EXERCISE OBJECTIVE
Copy out exactly, from the entries that follow, the line holding "-1.900 -8.077 4.476 1.00 56.38 2 PRO A N 1", the line holding "ATOM 13 O O", and all lines between them, but no pictures.

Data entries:

══════════

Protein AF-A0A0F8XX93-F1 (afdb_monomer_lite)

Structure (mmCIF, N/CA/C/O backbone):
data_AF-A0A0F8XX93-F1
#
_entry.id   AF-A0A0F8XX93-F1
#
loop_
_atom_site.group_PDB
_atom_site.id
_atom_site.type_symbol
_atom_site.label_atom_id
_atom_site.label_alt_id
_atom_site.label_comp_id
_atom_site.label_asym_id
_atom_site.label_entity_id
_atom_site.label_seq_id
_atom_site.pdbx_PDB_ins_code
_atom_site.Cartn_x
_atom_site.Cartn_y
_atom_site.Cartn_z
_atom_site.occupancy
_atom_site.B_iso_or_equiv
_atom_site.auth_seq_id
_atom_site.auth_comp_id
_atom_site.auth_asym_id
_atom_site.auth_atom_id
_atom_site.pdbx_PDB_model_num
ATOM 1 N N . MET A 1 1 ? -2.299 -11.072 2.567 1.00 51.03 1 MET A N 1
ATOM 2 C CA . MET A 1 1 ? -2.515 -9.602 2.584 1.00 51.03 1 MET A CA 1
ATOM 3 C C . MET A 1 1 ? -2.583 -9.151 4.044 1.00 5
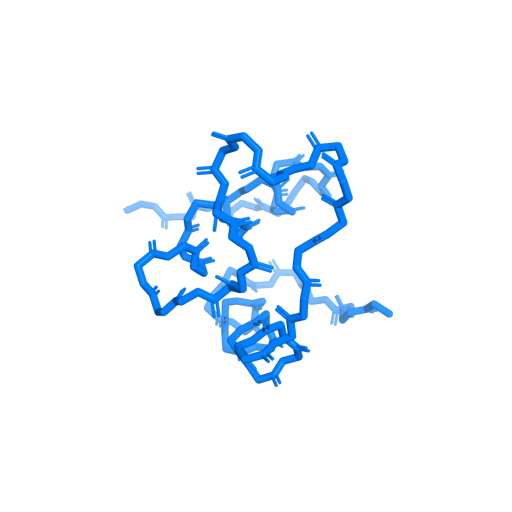1.03 1 MET A C 1
ATOM 5 O O . MET A 1 1 ? -3.249 -9.839 4.808 1.00 51.03 1 MET A O 1
ATOM 9 N N . PRO A 1 2 ? 
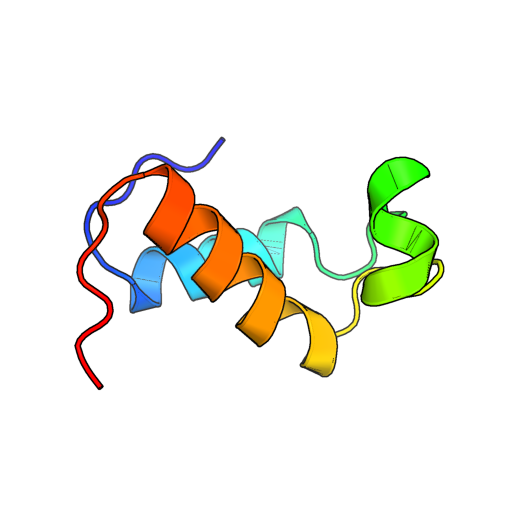-1.900 -8.077 4.476 1.00 56.38 2 PRO A N 1
ATOM 10 C CA . PRO A 1 2 ? -1.756 -7.771 5.903 1.00 56.38 2 PRO A CA 1
ATOM 11 C C . PRO A 1 2 ? -3.099 -7.391 6.545 1.00 56.38 2 PRO A C 1
ATOM 13 O O . PRO A 1 2 ? -3.699 -6.417 6.118 1.00 56.38 2 PRO A O 1
ATOM 16 N N . PHE A 1 3 ? -3.589 -8.132 7.542 1.00 59.09 3 PHE A N 1
ATOM 17 C CA . PHE A 1 3 ? -4.773 -7.752 8.332 1.00 59.09 3 PHE A CA 1
ATOM 18 C C . PHE A 1 3 ? -4.352 -6.721 9.386 1.00 59.09 3 PHE A C 1
ATOM 20 O O . PHE A 1 3 ? -3.545 -7.025 10.263 1.00 59.09 3 PHE A O 1
ATOM 27 N N . THR A 1 4 ? -4.808 -5.480 9.250 1.00 66.25 4 THR A N 1
ATOM 28 C CA . THR A 1 4 ? -4.557 -4.406 10.219 1.00 66.25 4 THR A CA 1
ATOM 29 C C . THR A 1 4 ? -5.640 -3.349 10.080 1.00 66.25 4 THR A C 1
ATOM 31 O O . THR A 1 4 ? -5.972 -2.959 8.966 1.00 66.25 4 THR A O 1
ATOM 34 N N . THR A 1 5 ? -6.170 -2.908 11.216 1.00 69.81 5 THR A N 1
ATOM 35 C CA . THR A 1 5 ? -7.138 -1.813 11.361 1.00 69.81 5 THR A CA 1
ATOM 36 C C . THR A 1 5 ? -6.473 -0.446 11.515 1.00 69.81 5 THR A C 1
ATOM 38 O O . THR A 1 5 ? -7.166 0.557 11.447 1.00 69.81 5 THR A O 1
ATOM 41 N N . LYS A 1 6 ? -5.146 -0.383 11.711 1.00 79.38 6 LYS A N 1
ATOM 42 C CA . LYS A 1 6 ? -4.394 0.874 11.869 1.00 79.38 6 LYS A CA 1
ATOM 43 C C . LYS A 1 6 ? -3.632 1.230 10.593 1.00 79.38 6 LYS A C 1
ATOM 45 O O . LYS A 1 6 ? -2.948 0.364 10.032 1.00 79.38 6 LYS A O 1
ATOM 50 N N . PHE A 1 7 ? -3.705 2.496 10.176 1.00 78.12 7 PHE A N 1
ATOM 51 C CA . PHE A 1 7 ? -3.043 2.996 8.967 1.00 78.12 7 PHE A CA 1
ATOM 52 C C . PHE A 1 7 ? -1.515 2.892 9.043 1.00 78.12 7 PHE A C 1
ATOM 54 O O . PHE A 1 7 ? -0.917 2.318 8.140 1.00 78.12 7 PHE A O 1
ATOM 61 N N . GLU A 1 8 ? -0.881 3.321 10.139 1.00 80.19 8 GLU A N 1
ATOM 62 C CA . GLU A 1 8 ? 0.585 3.240 10.298 1.00 80.19 8 GLU A CA 1
ATOM 63 C C . GLU A 1 8 ? 1.116 1.807 10.153 1.00 80.19 8 GLU A C 1
ATOM 65 O O . GLU A 1 8 ? 2.070 1.543 9.419 1.00 80.19 8 GLU A O 1
ATOM 70 N N . LYS A 1 9 ? 0.451 0.838 10.800 1.00 80.56 9 LYS A N 1
ATOM 71 C CA . LYS A 1 9 ? 0.812 -0.585 10.690 1.00 80.56 9 LYS A CA 1
ATOM 72 C C . LYS A 1 9 ? 0.573 -1.127 9.283 1.00 80.56 9 LYS A C 1
ATOM 74 O O . LYS A 1 9 ? 1.322 -1.992 8.827 1.00 80.56 9 LYS A O 1
ATOM 79 N N . LEU A 1 10 ? -0.469 -0.653 8.597 1.00 80.81 10 LEU A N 1
ATOM 80 C CA . LEU A 1 10 ? -0.701 -0.997 7.199 1.00 80.81 10 LEU A CA 1
ATOM 81 C C . LEU A 1 10 ? 0.425 -0.440 6.332 1.00 80.81 10 LEU A C 1
ATOM 83 O O . LEU A 1 10 ? 1.000 -1.198 5.565 1.00 80.81 10 LEU A O 1
ATOM 87 N N . GLN A 1 11 ? 0.775 0.832 6.486 1.00 79.31 11 GLN A N 1
ATOM 88 C CA . GLN A 1 11 ? 1.811 1.492 5.705 1.00 79.31 11 GLN A CA 1
ATOM 89 C C . GLN A 1 11 ? 3.175 0.821 5.891 1.00 79.31 11 GLN A C 1
ATOM 91 O O . GLN A 1 11 ? 3.841 0.535 4.899 1.00 79.31 11 GLN A O 1
ATOM 96 N N . ALA A 1 12 ? 3.560 0.483 7.125 1.00 81.31 12 ALA A N 1
ATOM 97 C CA . ALA A 1 12 ? 4.785 -0.268 7.403 1.00 81.31 12 ALA A CA 1
ATOM 98 C C . ALA A 1 12 ? 4.792 -1.632 6.691 1.00 81.31 12 ALA A C 1
ATOM 100 O O . ALA A 1 12 ? 5.745 -1.965 5.991 1.00 81.31 12 ALA A O 1
ATOM 101 N N . ARG A 1 13 ? 3.688 -2.386 6.770 1.00 81.12 13 ARG A N 1
ATOM 102 C CA . ARG A 1 13 ? 3.570 -3.686 6.092 1.00 81.12 13 ARG A CA 1
ATOM 103 C C . ARG A 1 13 ? 3.492 -3.570 4.574 1.00 81.12 13 ARG A C 1
ATOM 105 O O . ARG A 1 13 ? 3.993 -4.441 3.876 1.00 81.12 13 ARG A O 1
ATOM 112 N N . VAL A 1 14 ? 2.855 -2.530 4.044 1.00 80.81 14 VAL A N 1
ATOM 113 C CA . VAL A 1 14 ? 2.800 -2.267 2.601 1.00 80.81 14 VAL A CA 1
ATOM 114 C C . VAL A 1 14 ? 4.194 -1.900 2.104 1.00 80.81 14 VAL A C 1
ATOM 116 O O . VAL A 1 14 ? 4.615 -2.420 1.075 1.00 80.81 14 VAL A O 1
ATOM 119 N N . LYS A 1 15 ? 4.944 -1.096 2.866 1.00 82.38 15 LYS A N 1
ATOM 120 C CA . LYS A 1 15 ? 6.355 -0.818 2.604 1.00 82.38 15 LYS A CA 1
ATOM 121 C C . LYS A 1 15 ? 7.155 -2.116 2.551 1.00 82.38 15 LYS A C 1
ATOM 123 O O . LYS A 1 15 ? 7.752 -2.389 1.525 1.00 82.38 15 LYS A O 1
ATOM 128 N N . GLU A 1 16 ? 7.119 -2.953 3.582 1.00 81.62 16 GLU A N 1
ATOM 129 C CA . GLU A 1 16 ? 7.883 -4.211 3.582 1.00 81.62 16 GLU A CA 1
ATOM 130 C C . 
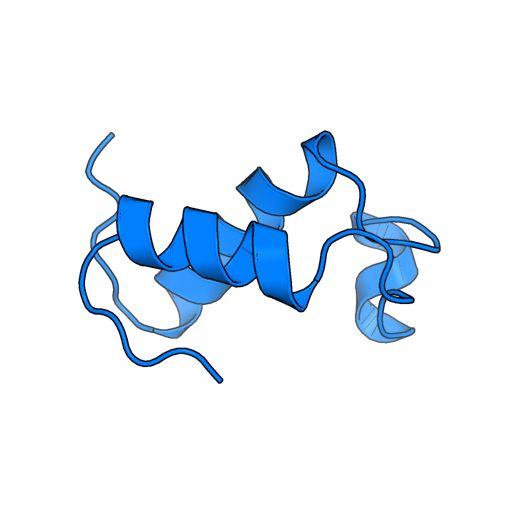GLU A 1 16 ? 7.475 -5.176 2.462 1.00 81.62 16 GLU A C 1
ATOM 132 O O . GLU A 1 16 ? 8.321 -5.830 1.860 1.00 81.62 16 GLU A O 1
ATOM 137 N N . PHE A 1 17 ? 6.178 -5.280 2.171 1.00 79.62 17 PHE A N 1
ATOM 138 C CA . PHE A 1 17 ? 5.675 -6.297 1.253 1.00 79.62 17 PHE A CA 1
ATOM 139 C C . PHE A 1 17 ? 5.800 -5.897 -0.219 1.00 79.62 17 PHE A C 1
ATOM 141 O O . PHE A 1 17 ? 6.011 -6.763 -1.071 1.00 79.62 17 PHE A O 1
ATOM 148 N N . TYR A 1 18 ? 5.636 -4.608 -0.526 1.00 78.19 18 TYR A N 1
ATOM 149 C CA . TYR A 1 18 ? 5.577 -4.110 -1.898 1.00 78.19 18 TYR A CA 1
ATOM 150 C C . TYR A 1 18 ? 6.830 -3.354 -2.330 1.00 78.19 18 TYR A C 1
ATOM 152 O O . TYR A 1 18 ? 7.090 -3.336 -3.527 1.00 78.19 18 TYR A O 1
ATOM 160 N N . LEU A 1 19 ? 7.631 -2.774 -1.429 1.00 80.88 19 LEU A N 1
ATOM 161 C CA . LEU A 1 19 ? 8.843 -2.044 -1.821 1.00 80.88 19 LEU A CA 1
ATOM 162 C C . LEU A 1 19 ? 9.786 -2.951 -2.626 1.00 80.88 19 LEU A C 1
ATOM 164 O O . LEU A 1 19 ? 10.109 -4.060 -2.207 1.00 80.88 19 LEU A O 1
ATOM 168 N N . GLY A 1 20 ? 10.199 -2.496 -3.811 1.00 77.88 20 GLY A N 1
ATOM 169 C CA . GLY A 1 20 ? 11.058 -3.280 -4.706 1.00 77.88 20 GLY A C
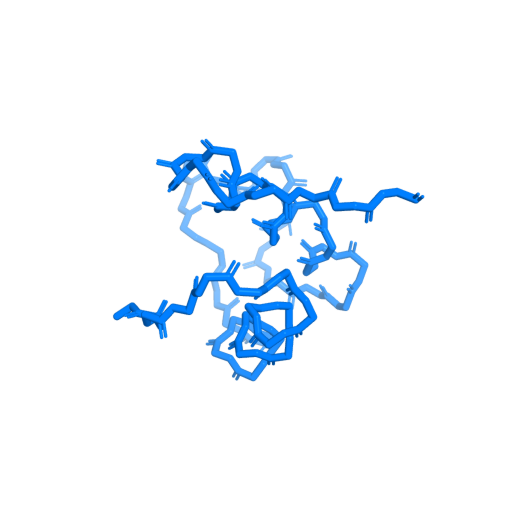A 1
ATOM 170 C C . GLY A 1 20 ? 10.349 -4.426 -5.444 1.00 77.88 20 GLY A C 1
ATOM 171 O O . GLY A 1 20 ? 10.970 -5.094 -6.271 1.00 77.88 20 GLY A O 1
ATOM 172 N N . ARG A 1 21 ? 9.048 -4.655 -5.209 1.00 80.06 21 ARG A N 1
ATOM 173 C CA . ARG A 1 21 ? 8.255 -5.619 -5.984 1.00 80.06 21 ARG A CA 1
ATOM 174 C C . ARG A 1 21 ? 7.780 -5.010 -7.305 1.00 80.06 21 ARG A C 1
ATOM 176 O O . ARG A 1 21 ? 7.467 -3.816 -7.361 1.00 80.06 21 ARG A O 1
ATOM 183 N N . PRO A 1 22 ? 7.663 -5.831 -8.363 1.00 82.06 22 PRO A N 1
ATOM 184 C CA . PRO A 1 22 ? 7.075 -5.391 -9.616 1.00 82.06 22 PRO A CA 1
ATOM 185 C C . PRO A 1 22 ? 5.609 -5.004 -9.410 1.00 82.06 22 PRO A C 1
ATOM 187 O O . PRO A 1 22 ? 4.830 -5.732 -8.788 1.00 82.06 22 PRO A O 1
ATOM 190 N N . VAL A 1 23 ? 5.231 -3.859 -9.969 1.00 80.19 23 VAL A N 1
ATOM 191 C CA . VAL A 1 23 ? 3.854 -3.367 -9.927 1.00 80.19 23 VAL A CA 1
ATOM 192 C C . VAL A 1 23 ? 3.003 -4.206 -10.890 1.00 80.19 23 VAL A C 1
ATOM 194 O O . VAL A 1 23 ? 3.408 -4.420 -12.042 1.00 80.19 23 VAL A O 1
ATOM 197 N N . PRO A 1 24 ? 1.812 -4.681 -10.481 1.00 80.75 24 PRO A N 1
ATOM 198 C CA . PRO A 1 24 ? 0.891 -5.365 -11.379 1.00 80.75 24 PRO A CA 1
ATOM 199 C C . PRO A 1 24 ? 0.534 -4.476 -12.571 1.00 80.75 24 PRO A C 1
ATOM 201 O O . PRO A 1 24 ? 0.344 -3.274 -12.416 1.00 80.75 24 PRO A O 1
ATOM 204 N N . THR A 1 25 ? 0.374 -5.054 -13.763 1.00 80.31 25 THR A N 1
ATOM 205 C CA . THR A 1 25 ? 0.192 -4.293 -15.017 1.00 80.31 25 THR A CA 1
ATOM 206 C C . THR A 1 25 ? -0.934 -3.256 -14.965 1.00 80.31 25 THR A C 1
ATOM 208 O O . THR A 1 25 ? -0.776 -2.171 -15.513 1.00 80.31 25 THR A O 1
ATOM 211 N N . ARG A 1 26 ? -2.023 -3.535 -14.234 1.00 78.81 26 ARG A N 1
ATOM 212 C CA . ARG A 1 26 ? -3.145 -2.594 -14.039 1.00 78.81 26 ARG A CA 1
ATOM 213 C C . ARG A 1 26 ? -2.755 -1.309 -13.302 1.00 78.81 26 ARG A C 1
ATOM 215 O O . ARG A 1 26 ? -3.374 -0.279 -13.520 1.00 78.81 26 ARG A O 1
ATOM 222 N N . PHE A 1 27 ? -1.730 -1.373 -12.459 1.00 76.00 27 PHE A N 1
ATOM 223 C CA . PHE A 1 27 ? -1.264 -0.272 -11.620 1.00 76.00 27 PHE A CA 1
ATOM 224 C C . PHE A 1 27 ? 0.053 0.334 -12.119 1.00 76.00 27 PHE A C 1
ATOM 226 O O . PHE A 1 27 ? 0.488 1.350 -11.587 1.00 76.00 27 PHE A O 1
ATOM 233 N N . LYS A 1 28 ? 0.672 -0.228 -13.170 1.00 78.00 28 LYS A N 1
ATOM 234 C CA . LYS A 1 28 ? 1.950 0.270 -13.710 1.00 78.00 28 LYS A CA 1
ATOM 235 C C . LYS A 1 28 ? 1.888 1.712 -14.212 1.00 78.00 28 LYS A C 1
ATOM 237 O O . LYS A 1 28 ? 2.898 2.405 -14.204 1.00 78.00 28 LYS A O 1
ATOM 242 N N . LYS A 1 29 ? 0.712 2.153 -14.667 1.00 77.25 29 LYS A N 1
ATOM 243 C CA . LYS A 1 29 ? 0.487 3.524 -15.143 1.00 77.25 29 LYS A CA 1
ATOM 244 C C . LYS A 1 29 ? 0.442 4.542 -13.996 1.00 77.25 29 LYS A C 1
ATOM 246 O O . LYS A 1 29 ? 0.786 5.692 -14.220 1.00 77.25 29 LYS A O 1
ATOM 251 N N . GLU A 1 30 ? 0.032 4.114 -12.800 1.00 72.56 30 GLU A N 1
ATOM 252 C CA . GLU A 1 30 ? -0.032 4.961 -11.601 1.00 72.56 30 GLU A CA 1
ATOM 253 C C . GLU A 1 30 ? 1.281 4.922 -10.807 1.00 72.56 30 GLU A C 1
ATOM 255 O O . GLU A 1 30 ? 1.793 5.976 -10.468 1.00 72.56 30 GLU A O 1
ATOM 260 N N . PHE A 1 31 ? 1.846 3.730 -10.565 1.00 73.38 31 PHE A N 1
ATOM 261 C CA . PHE A 1 31 ? 2.970 3.539 -9.631 1.00 73.38 31 PHE A CA 1
ATOM 262 C C . PHE A 1 31 ? 4.300 3.151 -10.309 1.00 73.38 31 PHE A C 1
ATOM 264 O O . PHE A 1 31 ? 5.264 2.765 -9.649 1.00 73.38 31 PHE A O 1
ATOM 271 N N . GLY A 1 32 ? 4.367 3.196 -11.643 1.00 77.88 32 GLY A N 1
ATOM 272 C CA . GLY A 1 32 ? 5.553 2.817 -12.416 1.00 77.88 32 GLY A CA 1
ATOM 273 C C . GLY A 1 32 ? 5.782 1.302 -12.517 1.00 77.88 32 GLY A C 1
ATOM 274 O O . GLY A 1 32 ? 4.871 0.491 -12.370 1.00 77.88 32 GLY A O 1
ATOM 275 N N . LYS A 1 33 ? 7.013 0.878 -12.834 1.00 77.88 33 LYS A N 1
ATOM 276 C CA . LYS A 1 33 ? 7.344 -0.554 -13.019 1.00 77.88 33 LYS A CA 1
ATOM 277 C C . LYS A 1 33 ? 7.556 -1.299 -11.695 1.00 77.88 33 LYS A C 1
ATOM 279 O O . LYS A 1 33 ? 7.274 -2.496 -11.628 1.00 77.88 33 LYS A O 1
ATOM 284 N N . ILE A 1 34 ? 8.057 -0.607 -10.674 1.00 81.50 34 ILE A N 1
ATOM 285 C CA . ILE A 1 34 ? 8.431 -1.144 -9.360 1.00 81.50 34 ILE A CA 1
ATOM 286 C C . ILE A 1 34 ? 7.903 -0.174 -8.304 1.00 81.50 34 ILE A C 1
ATOM 288 O O . ILE A 1 34 ? 8.001 1.037 -8.492 1.00 81.50 34 ILE A O 1
ATOM 292 N N . TYR A 1 35 ? 7.347 -0.691 -7.208 1.00 79.38 35 TYR A N 1
ATOM 293 C CA . TYR A 1 35 ? 6.904 0.163 -6.110 1.00 79.38 35 TYR A CA 1
ATOM 294 C C . TYR A 1 35 ? 8.114 0.806 -5.421 1.00 79.38 35 TYR A C 1
ATOM 296 O O . TYR A 1 35 ? 8.943 0.118 -4.817 1.00 79.38 35 TYR A O 1
ATOM 304 N N . ASN A 1 36 ? 8.177 2.133 -5.492 1.00 79.38 36 ASN A N 1
ATOM 305 C CA . ASN A 1 36 ? 9.169 2.966 -4.813 1.00 79.38 36 ASN A CA 1
ATOM 306 C C . ASN A 1 36 ? 8.609 3.527 -3.501 1.00 79.38 36 ASN A C 1
ATOM 308 O O . ASN A 1 36 ? 7.399 3.533 -3.297 1.00 79.38 36 ASN A O 1
ATOM 312 N N . GLN A 1 37 ? 9.467 4.051 -2.616 1.00 74.12 37 GLN A N 1
ATOM 313 C CA . GLN A 1 37 ? 9.020 4.643 -1.343 1.00 74.12 37 GLN A CA 1
ATOM 314 C C . GLN A 1 37 ? 7.943 5.727 -1.524 1.00 74.12 37 GLN A C 1
ATOM 316 O O . GLN A 1 37 ? 6.980 5.745 -0.761 1.00 74.12 37 GLN A O 1
ATOM 321 N N . ASN A 1 38 ? 8.059 6.550 -2.570 1.00 77.19 38 ASN A N 1
ATOM 322 C CA . ASN A 1 38 ? 7.083 7.596 -2.901 1.00 77.19 38 ASN A CA 1
ATOM 323 C C . ASN A 1 38 ? 5.701 7.023 -3.269 1.00 77.19 38 ASN A C 1
ATOM 325 O O . ASN A 1 38 ? 4.678 7.640 -2.998 1.00 77.19 38 ASN A O 1
ATOM 329 N N . GLU A 1 39 ? 5.678 5.804 -3.808 1.00 77.19 39 GLU A N 1
ATOM 330 C CA . GLU A 1 39 ? 4.488 5.098 -4.290 1.00 77.19 39 GLU A CA 1
ATOM 331 C C . GLU A 1 39 ? 3.802 4.268 -3.190 1.00 77.19 39 GLU A C 1
ATOM 333 O O . GLU A 1 39 ? 2.625 3.916 -3.294 1.00 77.19 39 GLU A O 1
ATOM 338 N N . ILE A 1 40 ? 4.508 3.977 -2.091 1.00 80.31 40 ILE A N 1
ATOM 339 C CA . ILE A 1 40 ? 3.960 3.234 -0.947 1.00 80.31 40 ILE A CA 1
ATOM 340 C C . ILE A 1 40 ? 2.839 4.015 -0.260 1.00 80.31 40 ILE A C 1
ATOM 342 O O . ILE A 1 40 ? 1.864 3.413 0.190 1.00 80.31 40 ILE A O 1
ATOM 346 N N . LEU A 1 41 ? 2.960 5.338 -0.175 1.00 79.38 41 LEU A N 1
ATOM 347 C CA . LEU A 1 41 ? 1.987 6.202 0.492 1.00 79.38 41 LEU A CA 1
ATOM 348 C C . LEU A 1 41 ? 0.625 6.205 -0.238 1.00 79.38 41 LEU A C 1
ATOM 350 O O . LEU A 1 41 ? -0.368 5.804 0.380 1.00 79.38 41 LEU A O 1
ATOM 354 N N . PRO A 1 42 ? 0.547 6.512 -1.551 1.00 82.38 42 PRO A N 1
ATOM 355 C CA . PRO A 1 42 ? -0.703 6.409 -2.304 1.00 82.38 42 PRO A CA 1
ATOM 356 C C . PRO A 1 42 ? -1.245 4.972 -2.373 1.00 82.38 42 PRO A C 1
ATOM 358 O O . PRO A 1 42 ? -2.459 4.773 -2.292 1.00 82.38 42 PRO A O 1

══════════

TASK SOLUTION
-1.900 -8.077 4.476 1.00 56.38 2 PRO A N 1
ATOM 10 C CA . PRO A 1 2 ? -1.756 -7.771 5.903 1.00 56.38 2 PRO A CA 1
ATOM 11 C C . PRO A 1 2 ? -3.099 -7.391 6.545 1.00 56.38 2 PRO A C 1
ATOM 13 O O . PRO A 1 2 ? -3.699 -6.417 6.118 1.00 56.38 2 PRO A O 1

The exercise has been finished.